Starring: James Stewart, Ellen Geer, James Daly, Dennis Larson, Kirby Furlong, John McGiver
Distributed: Warner Archive
Running Time: 606 minutes
MPAA Rating: Not Rated
Our Score: 3 out of 5 stars
James Stewart was such an amazing actor both dramatic and comedic. “The Jimmy Stewart Show” started in 1971 and ran for 24 episodes. The show included guest stars such as M. Emmet Walsh, Cesar Romero, Kate Jackson, Alan Oppenheimer, Fran Ryan, Jack Soo, Will Geer, Nita Talbot, Regis Philbin, William Windom and Gloria DeHaven. It was a real blast from the bast to watch this show. It still has the comedic edge and delivered a few great laughs. If you are a fan of Mr.
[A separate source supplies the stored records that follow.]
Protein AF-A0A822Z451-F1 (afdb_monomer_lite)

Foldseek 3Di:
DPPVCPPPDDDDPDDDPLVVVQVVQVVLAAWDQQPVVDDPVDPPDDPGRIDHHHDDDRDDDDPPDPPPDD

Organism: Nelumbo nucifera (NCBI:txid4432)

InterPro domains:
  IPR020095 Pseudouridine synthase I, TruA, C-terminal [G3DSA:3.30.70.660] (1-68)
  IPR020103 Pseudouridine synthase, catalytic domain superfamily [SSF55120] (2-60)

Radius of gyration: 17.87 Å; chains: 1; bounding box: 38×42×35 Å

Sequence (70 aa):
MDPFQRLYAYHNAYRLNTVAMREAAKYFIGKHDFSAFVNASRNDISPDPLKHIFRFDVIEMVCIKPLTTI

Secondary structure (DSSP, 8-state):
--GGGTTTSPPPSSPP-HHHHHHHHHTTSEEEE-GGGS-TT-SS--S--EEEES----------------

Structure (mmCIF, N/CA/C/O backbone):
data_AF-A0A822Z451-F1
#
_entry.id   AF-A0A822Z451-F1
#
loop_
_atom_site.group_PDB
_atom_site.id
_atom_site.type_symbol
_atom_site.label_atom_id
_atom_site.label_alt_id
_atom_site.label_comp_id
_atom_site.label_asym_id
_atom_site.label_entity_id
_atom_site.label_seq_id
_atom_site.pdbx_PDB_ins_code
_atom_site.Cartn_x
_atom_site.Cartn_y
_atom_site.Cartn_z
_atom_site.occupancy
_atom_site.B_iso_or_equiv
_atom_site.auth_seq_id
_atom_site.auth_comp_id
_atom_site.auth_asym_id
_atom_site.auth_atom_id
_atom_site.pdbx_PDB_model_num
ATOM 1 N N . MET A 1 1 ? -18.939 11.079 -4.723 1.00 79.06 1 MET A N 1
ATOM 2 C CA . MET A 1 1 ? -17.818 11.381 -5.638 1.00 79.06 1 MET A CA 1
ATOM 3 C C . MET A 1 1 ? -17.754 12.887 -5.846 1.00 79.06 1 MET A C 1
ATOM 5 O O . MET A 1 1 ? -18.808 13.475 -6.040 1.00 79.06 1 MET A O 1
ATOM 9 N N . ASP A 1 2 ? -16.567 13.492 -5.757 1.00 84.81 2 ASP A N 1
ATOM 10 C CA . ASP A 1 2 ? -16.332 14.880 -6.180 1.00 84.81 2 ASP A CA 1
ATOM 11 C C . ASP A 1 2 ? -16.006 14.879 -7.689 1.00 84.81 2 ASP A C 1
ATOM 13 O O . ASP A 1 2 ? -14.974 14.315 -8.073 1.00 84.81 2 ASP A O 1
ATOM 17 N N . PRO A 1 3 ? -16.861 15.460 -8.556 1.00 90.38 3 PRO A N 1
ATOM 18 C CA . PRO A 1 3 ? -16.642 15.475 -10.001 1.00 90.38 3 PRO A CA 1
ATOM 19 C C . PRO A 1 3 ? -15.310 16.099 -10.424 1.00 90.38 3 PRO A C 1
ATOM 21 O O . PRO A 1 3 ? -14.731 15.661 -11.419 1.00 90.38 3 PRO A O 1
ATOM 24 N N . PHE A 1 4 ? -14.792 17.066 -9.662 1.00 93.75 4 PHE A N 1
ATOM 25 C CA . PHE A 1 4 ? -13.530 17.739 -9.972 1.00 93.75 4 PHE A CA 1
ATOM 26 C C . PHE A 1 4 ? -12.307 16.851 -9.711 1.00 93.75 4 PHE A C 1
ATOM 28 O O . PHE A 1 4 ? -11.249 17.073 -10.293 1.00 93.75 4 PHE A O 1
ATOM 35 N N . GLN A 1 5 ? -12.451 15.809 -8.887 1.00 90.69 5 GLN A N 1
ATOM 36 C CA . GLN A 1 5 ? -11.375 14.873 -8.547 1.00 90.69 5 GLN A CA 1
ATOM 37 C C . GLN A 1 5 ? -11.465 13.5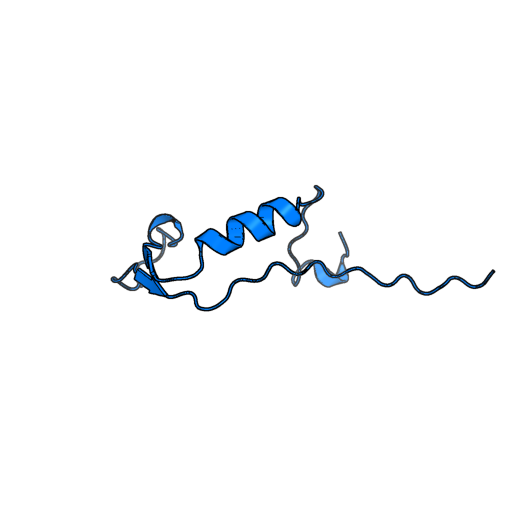41 -9.307 1.00 90.69 5 GLN A C 1
ATOM 39 O O . GLN A 1 5 ? -10.621 12.673 -9.106 1.00 90.69 5 GLN A O 1
ATOM 44 N N . ARG A 1 6 ? -12.449 13.352 -10.204 1.00 91.19 6 ARG A N 1
ATOM 45 C CA . ARG A 1 6 ? -12.745 12.050 -10.845 1.00 91.19 6 ARG A CA 1
ATOM 46 C C . ARG A 1 6 ? -11.540 11.381 -11.522 1.00 91.19 6 ARG A C 1
ATOM 48 O O . ARG A 1 6 ? -11.475 10.158 -11.554 1.00 91.19 6 ARG A O 1
ATOM 55 N N . LEU A 1 7 ? -10.625 12.165 -12.092 1.00 94.06 7 LEU A N 1
ATOM 56 C CA . LEU A 1 7 ? -9.433 11.660 -12.790 1.00 94.06 7 LEU A CA 1
ATOM 57 C C . LEU A 1 7 ? -8.172 11.635 -11.912 1.00 94.06 7 LEU A C 1
ATOM 59 O O . LEU A 1 7 ? -7.141 11.133 -12.347 1.00 94.06 7 LEU A O 1
ATOM 63 N N . TYR A 1 8 ? -8.254 12.173 -10.694 1.00 92.75 8 TYR A N 1
ATOM 64 C CA . TYR A 1 8 ? -7.108 12.397 -9.809 1.00 92.75 8 TYR A CA 1
ATOM 65 C C . TYR A 1 8 ? -7.212 11.636 -8.485 1.00 92.75 8 TYR A C 1
ATOM 67 O O . TYR A 1 8 ? -6.208 11.449 -7.804 1.00 92.75 8 TYR A O 1
ATOM 75 N N . ALA A 1 9 ? -8.405 11.158 -8.130 1.00 91.06 9 ALA A N 1
ATOM 76 C CA . ALA A 1 9 ? -8.645 10.363 -6.940 1.00 91.06 9 ALA A CA 1
ATOM 77 C C . ALA A 1 9 ? -9.532 9.160 -7.265 1.00 91.06 9 ALA A C 1
ATOM 79 O O . ALA A 1 9 ? -10.570 9.277 -7.919 1.00 91.06 9 ALA A O 1
ATOM 80 N N . TYR A 1 10 ? -9.147 7.997 -6.746 1.00 91.69 10 TYR A N 1
ATOM 81 C CA . TYR A 1 10 ? -9.994 6.818 -6.814 1.00 91.69 10 TYR A CA 1
ATOM 82 C C . TYR A 1 10 ? -11.145 6.943 -5.809 1.00 91.69 10 TYR A C 1
ATOM 84 O O . TYR A 1 10 ? -10.924 7.066 -4.603 1.00 91.69 10 TYR A O 1
ATOM 92 N N . HIS A 1 11 ? -12.388 6.904 -6.295 1.00 91.44 11 HIS A N 1
ATOM 93 C CA . HIS A 1 11 ? -13.562 6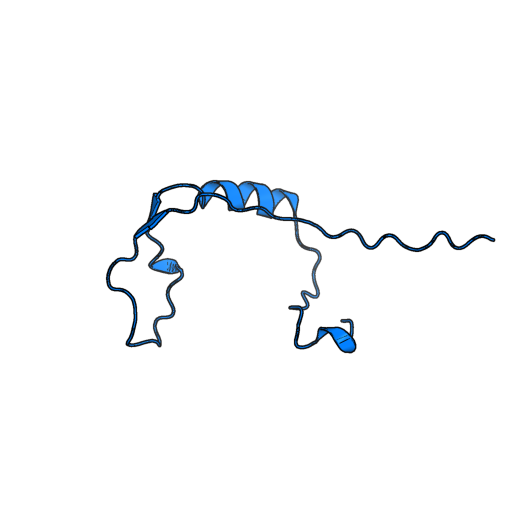.928 -5.429 1.00 91.44 11 HIS A CA 1
ATOM 94 C C . HIS A 1 11 ? -13.909 5.515 -4.951 1.00 91.44 11 HIS A C 1
ATOM 96 O O . HIS A 1 11 ? -14.285 4.661 -5.749 1.00 91.44 11 HIS A O 1
ATOM 102 N N . ASN A 1 12 ? -13.855 5.294 -3.638 1.00 91.12 12 ASN A N 1
ATOM 103 C CA . ASN A 1 12 ? -14.463 4.126 -3.011 1.00 91.12 12 ASN A CA 1
ATOM 104 C C . ASN A 1 12 ? -15.833 4.513 -2.432 1.00 91.12 12 ASN A C 1
ATOM 106 O O . ASN A 1 12 ? -15.930 5.478 -1.673 1.00 91.12 12 ASN A O 1
ATOM 110 N N . ALA A 1 13 ? -16.883 3.775 -2.800 1.00 92.44 13 ALA A N 1
ATOM 111 C CA . ALA A 1 13 ? -18.233 3.989 -2.280 1.00 92.44 13 ALA A CA 1
ATOM 112 C C . ALA A 1 13 ? -18.364 3.584 -0.800 1.00 92.44 13 ALA A C 1
ATOM 114 O O . ALA A 1 13 ? -19.245 4.077 -0.099 1.00 92.44 13 ALA A O 1
ATOM 115 N N . TYR A 1 14 ? -17.479 2.706 -0.320 1.00 92.50 14 TYR A N 1
ATOM 116 C CA . TYR A 1 14 ? -17.489 2.192 1.042 1.00 92.50 14 TYR A CA 1
ATOM 117 C C . TYR A 1 14 ? -16.430 2.857 1.911 1.00 92.50 14 TYR A C 1
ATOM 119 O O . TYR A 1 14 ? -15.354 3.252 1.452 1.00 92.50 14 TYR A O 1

Stewart, this would come recommended.
Official Premise: James Stewart made a rare sojourn into the world of Situation Comedy on NBC at the dawn of the Seventies. His gift for comedy, on grand cinema display since the dawn of his career, made him a congenial fit for the familial world of episodic comedy. Stewart plays Professor James Howard, an anthropologist struggling to make sense of the generation gap with his college students and just plain struggling to make sense of his own family.
Jim and wife Martha are busy raising an eight-year-old, as is their twenty-nine-year-old first born, Peter (James Daly) and his wife, Wendy (Ellen Geer). And “Uncle Teddy” (Dennis Larson) is sure to demand “the proper respect” from his five-day-older nephew, Jake (Kirby Furlong). It’s a good thing Jim has a Nobel Prize-winning best friend, chemistry professor Dr. Luther Quince (John McGiver) to help make sense of the chaos, especially after a house fire forces Peter’s family to move in with Jim’s!
This series is brought back to life thanks to Warner Archive, who delivered it onto DVD for the first time. The release is MOD or Made-To-Order, so if you do want to get a copy of this show I would recommend doing so quickly because we do not know for how long they will be producing it. The show looks aged a bit and I do not think there was a full restore here but it looks still decent for DVD. The show is presented in with its original aspect ratio of 1.37:1. There are no additional special features included.